Python: Finding a trend in a set of numbers
The Link provided by Keith or probably the answer from Riaz might help you to get the poly fit, but it is always recommended to use libraries if available, and for the problem in your hand, numpy provides a wonderful polynomial fit function called polyfit . You can use polyfit to fit the data over any degree of equation.

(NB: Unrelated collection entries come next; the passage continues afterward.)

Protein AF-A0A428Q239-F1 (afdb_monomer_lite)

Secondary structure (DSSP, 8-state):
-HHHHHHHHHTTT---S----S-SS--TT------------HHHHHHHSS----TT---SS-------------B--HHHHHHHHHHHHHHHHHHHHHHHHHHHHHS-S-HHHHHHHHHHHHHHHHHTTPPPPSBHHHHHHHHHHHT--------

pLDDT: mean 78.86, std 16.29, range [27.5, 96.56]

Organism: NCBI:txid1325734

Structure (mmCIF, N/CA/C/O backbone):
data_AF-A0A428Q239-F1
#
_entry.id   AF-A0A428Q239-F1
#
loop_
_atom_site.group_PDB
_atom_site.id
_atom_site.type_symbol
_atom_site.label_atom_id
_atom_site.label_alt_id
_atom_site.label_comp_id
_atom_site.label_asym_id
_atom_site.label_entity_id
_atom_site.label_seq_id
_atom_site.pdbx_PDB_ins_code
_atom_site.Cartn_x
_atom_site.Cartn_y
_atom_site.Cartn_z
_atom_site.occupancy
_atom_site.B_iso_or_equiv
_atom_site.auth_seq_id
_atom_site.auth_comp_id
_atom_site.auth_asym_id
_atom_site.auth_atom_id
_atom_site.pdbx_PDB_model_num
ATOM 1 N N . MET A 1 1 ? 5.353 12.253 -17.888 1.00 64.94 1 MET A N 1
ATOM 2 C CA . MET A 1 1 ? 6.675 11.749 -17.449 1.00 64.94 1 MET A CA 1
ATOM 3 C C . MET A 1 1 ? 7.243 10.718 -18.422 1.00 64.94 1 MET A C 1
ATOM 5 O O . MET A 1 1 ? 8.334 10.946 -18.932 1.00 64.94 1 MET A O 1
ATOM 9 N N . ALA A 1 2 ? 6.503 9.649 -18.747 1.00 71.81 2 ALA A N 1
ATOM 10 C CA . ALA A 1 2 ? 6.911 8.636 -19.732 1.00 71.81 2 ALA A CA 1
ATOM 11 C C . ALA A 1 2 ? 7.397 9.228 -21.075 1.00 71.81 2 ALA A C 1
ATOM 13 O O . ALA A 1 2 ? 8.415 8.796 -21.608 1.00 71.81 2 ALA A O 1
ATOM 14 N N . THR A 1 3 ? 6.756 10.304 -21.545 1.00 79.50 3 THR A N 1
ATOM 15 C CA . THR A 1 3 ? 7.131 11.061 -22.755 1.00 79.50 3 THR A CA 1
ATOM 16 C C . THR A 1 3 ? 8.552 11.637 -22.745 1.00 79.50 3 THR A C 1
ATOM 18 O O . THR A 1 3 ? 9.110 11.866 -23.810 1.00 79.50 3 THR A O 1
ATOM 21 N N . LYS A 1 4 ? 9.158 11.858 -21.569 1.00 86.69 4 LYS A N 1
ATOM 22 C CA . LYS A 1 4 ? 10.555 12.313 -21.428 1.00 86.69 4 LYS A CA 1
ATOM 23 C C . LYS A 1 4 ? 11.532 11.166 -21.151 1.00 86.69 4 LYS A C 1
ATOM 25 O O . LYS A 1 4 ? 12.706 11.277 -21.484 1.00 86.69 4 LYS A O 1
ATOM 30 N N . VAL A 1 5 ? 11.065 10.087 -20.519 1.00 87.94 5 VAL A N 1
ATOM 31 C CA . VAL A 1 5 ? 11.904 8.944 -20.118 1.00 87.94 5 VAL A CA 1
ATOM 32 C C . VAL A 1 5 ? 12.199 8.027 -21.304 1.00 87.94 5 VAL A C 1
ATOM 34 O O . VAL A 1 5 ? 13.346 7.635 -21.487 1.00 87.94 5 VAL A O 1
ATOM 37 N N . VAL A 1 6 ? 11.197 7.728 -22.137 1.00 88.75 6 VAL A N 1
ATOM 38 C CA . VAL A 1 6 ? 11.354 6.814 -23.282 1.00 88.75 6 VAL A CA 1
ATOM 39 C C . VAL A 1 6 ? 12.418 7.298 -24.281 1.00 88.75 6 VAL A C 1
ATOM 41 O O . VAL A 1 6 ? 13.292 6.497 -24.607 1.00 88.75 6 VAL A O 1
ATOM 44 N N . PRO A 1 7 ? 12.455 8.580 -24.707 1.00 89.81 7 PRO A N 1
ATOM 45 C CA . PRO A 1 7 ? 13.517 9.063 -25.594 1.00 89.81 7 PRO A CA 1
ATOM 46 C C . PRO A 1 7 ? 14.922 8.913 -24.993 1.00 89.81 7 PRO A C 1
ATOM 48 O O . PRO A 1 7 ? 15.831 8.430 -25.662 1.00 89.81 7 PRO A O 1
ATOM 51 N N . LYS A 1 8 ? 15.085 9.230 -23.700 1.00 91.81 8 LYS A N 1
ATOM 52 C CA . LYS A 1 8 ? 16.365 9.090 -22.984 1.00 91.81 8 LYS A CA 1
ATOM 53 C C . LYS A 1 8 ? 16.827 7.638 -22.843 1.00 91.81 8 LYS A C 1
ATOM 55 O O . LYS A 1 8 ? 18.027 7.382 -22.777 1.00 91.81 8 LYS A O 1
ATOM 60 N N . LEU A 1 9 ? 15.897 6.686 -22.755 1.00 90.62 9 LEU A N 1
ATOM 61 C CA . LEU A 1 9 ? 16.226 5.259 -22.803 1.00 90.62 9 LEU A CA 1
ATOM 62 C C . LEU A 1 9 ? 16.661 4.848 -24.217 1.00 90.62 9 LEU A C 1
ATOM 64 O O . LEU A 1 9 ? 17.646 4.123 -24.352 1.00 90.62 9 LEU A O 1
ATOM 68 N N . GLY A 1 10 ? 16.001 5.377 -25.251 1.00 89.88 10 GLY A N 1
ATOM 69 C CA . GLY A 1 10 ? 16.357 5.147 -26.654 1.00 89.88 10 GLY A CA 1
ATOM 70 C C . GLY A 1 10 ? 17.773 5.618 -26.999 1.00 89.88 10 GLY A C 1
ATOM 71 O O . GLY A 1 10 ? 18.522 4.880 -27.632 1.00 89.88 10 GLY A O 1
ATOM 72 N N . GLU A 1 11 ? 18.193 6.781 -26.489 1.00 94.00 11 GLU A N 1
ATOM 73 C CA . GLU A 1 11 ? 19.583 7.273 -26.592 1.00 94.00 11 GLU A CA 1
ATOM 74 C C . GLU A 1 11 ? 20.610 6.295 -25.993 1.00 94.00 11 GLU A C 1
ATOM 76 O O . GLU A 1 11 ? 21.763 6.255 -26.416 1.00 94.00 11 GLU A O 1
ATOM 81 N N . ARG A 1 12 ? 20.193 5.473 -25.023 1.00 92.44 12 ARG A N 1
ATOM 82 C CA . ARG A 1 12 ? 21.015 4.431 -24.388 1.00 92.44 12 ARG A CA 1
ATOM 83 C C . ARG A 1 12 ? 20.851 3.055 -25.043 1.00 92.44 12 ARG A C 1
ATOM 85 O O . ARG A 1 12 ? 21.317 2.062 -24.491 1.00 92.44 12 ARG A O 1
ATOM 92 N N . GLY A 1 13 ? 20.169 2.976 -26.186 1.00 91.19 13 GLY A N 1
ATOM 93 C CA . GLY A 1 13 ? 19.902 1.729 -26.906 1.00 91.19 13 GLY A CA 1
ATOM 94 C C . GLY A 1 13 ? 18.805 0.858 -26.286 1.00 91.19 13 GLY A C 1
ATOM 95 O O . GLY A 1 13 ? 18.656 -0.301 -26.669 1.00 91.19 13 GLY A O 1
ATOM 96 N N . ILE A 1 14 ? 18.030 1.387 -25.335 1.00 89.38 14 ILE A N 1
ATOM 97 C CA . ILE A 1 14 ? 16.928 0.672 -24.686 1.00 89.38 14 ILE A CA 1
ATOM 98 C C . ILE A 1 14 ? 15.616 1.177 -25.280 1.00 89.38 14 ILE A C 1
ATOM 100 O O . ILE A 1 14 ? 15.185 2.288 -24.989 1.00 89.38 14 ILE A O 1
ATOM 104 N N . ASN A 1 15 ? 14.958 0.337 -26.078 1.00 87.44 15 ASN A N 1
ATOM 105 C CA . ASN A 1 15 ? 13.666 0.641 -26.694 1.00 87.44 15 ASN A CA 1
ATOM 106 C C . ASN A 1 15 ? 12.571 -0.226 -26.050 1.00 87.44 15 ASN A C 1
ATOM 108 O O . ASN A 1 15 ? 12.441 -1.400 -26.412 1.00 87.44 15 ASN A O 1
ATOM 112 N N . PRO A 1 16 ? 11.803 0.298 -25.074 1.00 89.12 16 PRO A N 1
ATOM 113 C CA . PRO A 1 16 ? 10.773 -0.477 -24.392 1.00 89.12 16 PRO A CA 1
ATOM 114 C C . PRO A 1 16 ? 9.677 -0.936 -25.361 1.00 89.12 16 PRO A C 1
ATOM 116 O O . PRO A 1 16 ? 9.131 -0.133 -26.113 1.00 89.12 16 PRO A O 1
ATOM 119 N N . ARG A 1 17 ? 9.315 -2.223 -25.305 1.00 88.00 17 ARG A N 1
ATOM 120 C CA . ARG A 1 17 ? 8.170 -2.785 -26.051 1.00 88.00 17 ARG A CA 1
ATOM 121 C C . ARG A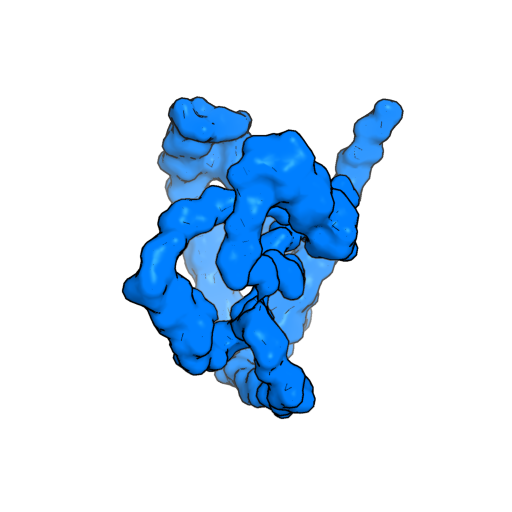 1 17 ? 6.819 -2.359 -25.470 1.00 88.00 17 ARG A C 1
ATOM 123 O O . ARG A 1 17 ? 5.856 -2.212 -26.214 1.00 88.00 17 ARG A O 1
ATOM 130 N N . ARG A 1 18 ? 6.748 -2.175 -24.149 1.00 87.19 18 ARG A N 1
ATOM 131 C CA . ARG A 1 18 ? 5.544 -1.791 -23.400 1.00 87.19 18 ARG A CA 1
ATOM 132 C C . ARG A 1 18 ? 5.938 -0.773 -22.334 1.00 87.19 18 ARG A C 1
ATOM 134 O O . ARG A 1 18 ? 7.020 -0.880 -21.757 1.00 87.19 18 ARG A O 1
ATOM 141 N N . VAL A 1 19 ? 5.085 0.219 -22.093 1.00 89.06 19 VAL A N 1
ATOM 142 C CA . VAL A 1 19 ? 5.324 1.275 -21.101 1.00 89.06 19 VAL A CA 1
ATOM 143 C C . VAL A 1 19 ? 4.117 1.360 -20.182 1.00 89.06 19 VAL A C 1
ATOM 145 O O . VAL A 1 19 ? 3.021 1.685 -20.630 1.00 89.06 19 VAL A O 1
ATOM 148 N N . TYR A 1 20 ? 4.348 1.099 -18.900 1.00 87.31 20 TYR A N 1
ATOM 149 C CA . TYR A 1 20 ? 3.370 1.261 -17.831 1.00 87.31 20 TYR A CA 1
ATOM 150 C C . TYR A 1 20 ? 3.684 2.566 -17.100 1.00 87.31 20 TYR A C 1
ATOM 152 O O . TYR A 1 20 ? 4.830 2.810 -16.720 1.00 87.31 20 TYR A O 1
ATOM 160 N N . SER A 1 21 ? 2.687 3.433 -16.937 1.00 87.00 21 SER A N 1
ATOM 161 C CA . SER A 1 21 ? 2.840 4.703 -16.226 1.00 87.00 21 SER A CA 1
ATOM 162 C C . SER A 1 21 ? 1.605 4.948 -15.376 1.00 87.00 21 SER A C 1
ATOM 164 O O . SER A 1 21 ? 0.493 5.008 -15.892 1.00 87.00 21 SER A O 1
ATOM 166 N N . GLY A 1 22 ? 1.818 5.131 -14.082 1.00 86.12 22 GLY A N 1
ATOM 167 C CA . GLY A 1 22 ? 0.753 5.293 -13.109 1.00 86.12 22 GLY A CA 1
ATOM 168 C C . GLY A 1 22 ? 1.317 5.348 -11.698 1.00 86.12 22 GLY A C 1
ATOM 169 O O . GLY A 1 22 ? 2.528 5.250 -11.489 1.00 86.12 22 GLY A O 1
ATOM 170 N N . THR A 1 23 ? 0.420 5.505 -10.737 1.00 85.56 23 THR A N 1
ATOM 171 C CA . THR A 1 23 ? 0.742 5.581 -9.313 1.00 85.56 23 THR A CA 1
ATOM 172 C C . THR A 1 23 ? 0.748 4.173 -8.716 1.00 85.56 23 THR A C 1
ATOM 174 O O . THR A 1 23 ? -0.161 3.796 -7.986 1.00 85.56 23 THR A O 1
ATOM 177 N N . PHE A 1 24 ? 1.747 3.365 -9.084 1.00 85.38 24 PHE A N 1
ATOM 178 C CA . PHE A 1 24 ? 1.828 1.957 -8.663 1.00 85.38 24 PHE A CA 1
ATOM 179 C C . PHE A 1 24 ? 2.374 1.782 -7.240 1.00 85.38 24 PHE A C 1
ATOM 181 O O . PHE A 1 24 ? 1.947 0.890 -6.518 1.00 85.38 24 PHE A O 1
ATOM 188 N N . MET A 1 25 ? 3.321 2.634 -6.840 1.00 83.44 25 MET A N 1
ATOM 189 C CA . MET A 1 25 ? 3.883 2.689 -5.490 1.00 83.44 25 MET A CA 1
ATOM 190 C C . MET A 1 25 ? 4.163 4.149 -5.137 1.00 83.44 25 MET A C 1
ATOM 192 O O . MET A 1 25 ? 4.820 4.851 -5.909 1.00 83.44 25 MET A O 1
ATOM 196 N N . THR A 1 26 ? 3.671 4.606 -3.987 1.00 80.88 26 THR A N 1
ATOM 197 C CA . THR A 1 26 ? 3.878 5.971 -3.482 1.00 80.88 26 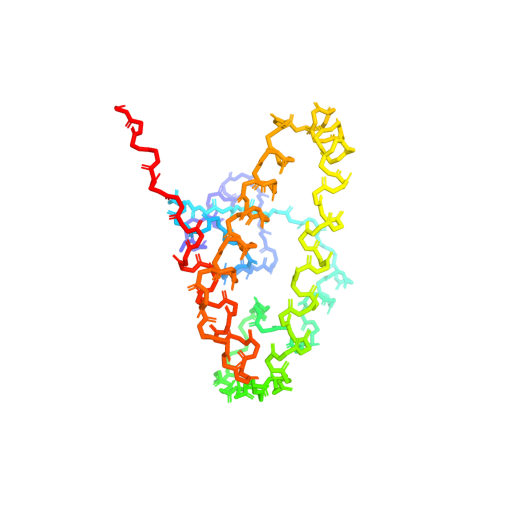THR A CA 1
ATOM 198 C C . THR A 1 26 ? 4.720 5.955 -2.215 1.00 80.88 26 THR A C 1
ATOM 200 O O . THR A 1 26 ? 4.759 4.964 -1.492 1.00 80.88 26 THR A O 1
ATOM 203 N N . SER A 1 27 ? 5.391 7.073 -1.941 1.00 74.38 27 SER A N 1
ATOM 204 C CA . SER A 1 27 ? 6.096 7.315 -0.679 1.00 74.38 27 SER A CA 1
ATOM 205 C C . SER A 1 27 ? 5.437 8.481 0.053 1.00 74.38 27 SER A C 1
ATOM 207 O O . SER A 1 27 ? 6.090 9.484 0.340 1.00 74.38 27 SER A O 1
ATOM 209 N N . LEU A 1 28 ? 4.127 8.356 0.292 1.00 72.75 28 LEU A N 1
ATOM 210 C CA . LEU A 1 28 ? 3.279 9.400 0.872 1.00 72.75 28 LEU A CA 1
ATOM 211 C C . LEU A 1 28 ? 3.420 10.729 0.094 1.00 72.75 28 LEU A C 1
ATOM 213 O O . LEU A 1 28 ? 2.961 10.792 -1.046 1.00 72.75 28 LEU A O 1
ATOM 217 N N . ASP A 1 29 ? 4.128 11.716 0.653 1.00 67.56 29 ASP A N 1
ATOM 218 C CA . ASP A 1 29 ? 4.336 13.057 0.082 1.00 67.56 29 ASP A CA 1
ATOM 219 C C . ASP A 1 29 ? 5.736 13.279 -0.526 1.00 67.56 29 ASP A C 1
ATOM 221 O O . ASP A 1 29 ? 6.102 14.402 -0.877 1.00 67.56 29 ASP A O 1
ATOM 225 N N . GLY A 1 30 ? 6.558 12.231 -0.651 1.00 67.19 30 GLY A N 1
ATOM 226 C CA . GLY A 1 30 ? 7.913 12.345 -1.195 1.00 67.19 30 GLY A CA 1
ATOM 227 C C . GLY A 1 30 ? 7.916 12.860 -2.647 1.00 67.19 30 GLY A C 1
ATOM 228 O O . GLY A 1 30 ? 7.389 12.171 -3.526 1.00 67.19 30 GLY A O 1
ATOM 229 N N . PRO A 1 31 ? 8.529 14.024 -2.955 1.00 74.44 31 PRO A N 1
ATOM 230 C CA . PRO A 1 31 ? 8.573 14.539 -4.317 1.00 74.44 31 PRO A CA 1
ATOM 231 C C . PRO A 1 31 ? 9.529 13.685 -5.153 1.00 74.44 31 PRO A C 1
ATOM 233 O O . PRO A 1 31 ? 10.750 13.793 -5.051 1.00 74.44 31 PRO A O 1
ATOM 236 N N . GLY A 1 32 ? 8.982 12.815 -5.996 1.00 84.06 32 GLY A N 1
ATOM 237 C CA . GLY A 1 32 ? 9.804 11.938 -6.814 1.00 84.06 32 GLY A CA 1
ATOM 238 C C . GLY A 1 32 ? 9.008 11.012 -7.714 1.00 84.06 32 GLY A C 1
ATOM 239 O O . GLY A 1 32 ? 7.781 11.026 -7.763 1.00 84.06 32 GLY A O 1
ATOM 240 N N . PHE A 1 33 ? 9.749 10.205 -8.459 1.00 88.19 33 PHE A N 1
ATOM 241 C CA . PHE A 1 33 ? 9.217 9.110 -9.251 1.00 88.19 33 PHE A CA 1
ATOM 242 C C . PHE A 1 33 ? 10.262 8.000 -9.328 1.00 88.19 33 PHE A C 1
ATOM 244 O O . PHE A 1 33 ? 11.463 8.261 -9.244 1.00 88.19 33 PHE A O 1
ATOM 251 N N . SER A 1 34 ? 9.816 6.770 -9.554 1.00 88.88 34 SER A N 1
ATOM 252 C CA . SER A 1 34 ? 10.688 5.636 -9.851 1.00 88.88 34 SER A CA 1
ATOM 253 C C . SER A 1 34 ? 10.581 5.245 -11.328 1.00 88.88 34 SER A C 1
ATOM 255 O O . SER A 1 34 ? 9.564 5.471 -11.988 1.00 88.88 34 SER A O 1
ATOM 257 N N . ILE A 1 35 ? 11.667 4.694 -11.875 1.00 90.50 35 ILE A N 1
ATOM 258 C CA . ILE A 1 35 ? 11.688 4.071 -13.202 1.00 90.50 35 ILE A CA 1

Here is an example using numpy to fit the data in a linear equation of the form y=ax+b
>>> data = [12, 34, 29, 38, 34, 51, 29, 34, 47, 34, 55, 94, 68, 81]
>>> x = np.arange(0,len(data))
>>> y=np.array(data)
>>> z = np.polyfit(x,y,1)
>>> print "{0}x + {1}".format(*z)
4.32527472527x + 17.6
>>>
similarly a quadratic fit would be
>>> print "{0}x^2 + {1}x + {2}".format(*z)
0.311126373626x^2 + 0.280631868132x + 25.6892857143
>>>
Possibly you mean you want to plot these numbers on a graph and find a straight line through them where the overall distance between the line and the numbers is minimized? This is called a linear regression
def linreg(X, Y):
"""
return a,b in solution to y = ax + b such that root mean square distance between trend line and original points is minimized
"""
N = len(X)
Sx = Sy = Sxx = Syy = Sxy = 0.0
for x, y in zip(X, Y):
Sx = Sx + x
Sy = Sy + y
Sxx = Sxx + x*x
Syy = Syy + y*y
Sxy = Sxy + x*y
det = Sxx * N - Sx * Sx
return (Sxy * N - Sy * Sx)/det, (Sxx * Sy - Sx * Sxy)/det
x = [12, 34, 29, 38, 34, 51, 29, 34, 47, 34, 55, 94, 68, 81]
a,b = linreg(range(len(x)),x) //your x,y are switched from standard notation
The trend line is unlikely to pass through your original points, but it will be as close as possible to the original points that a straight line can get. Using the gradient and intercept values of this trend line (a,b) you will be able to extrapolate the line past the end of the array:
extrapolatedtrendline=[a*index + b for index in range(20)] //replace 20 with desired trend length
Here is one way to get an increasing/decreasing trend:
>>> x = [12, 34, 29, 38, 34, 51, 29, 34, 47, 34, 55, 94, 68, 81]
>>> trend = [b - a for a, b in zip(x[::1], x[1::1])]
>>> trend
[22, -5, 9, -4, 17, -22, 5, 13, -13, 21, 39, -26, 13]
In the resulting list trend
, trend[0]
can be interpreted as the increase from x[0]
to x[1]
, trend[1]
would be the increase from x[1]
to x[2]
etc. Negative values in trend
mean that value in x
decreased from one index to the next.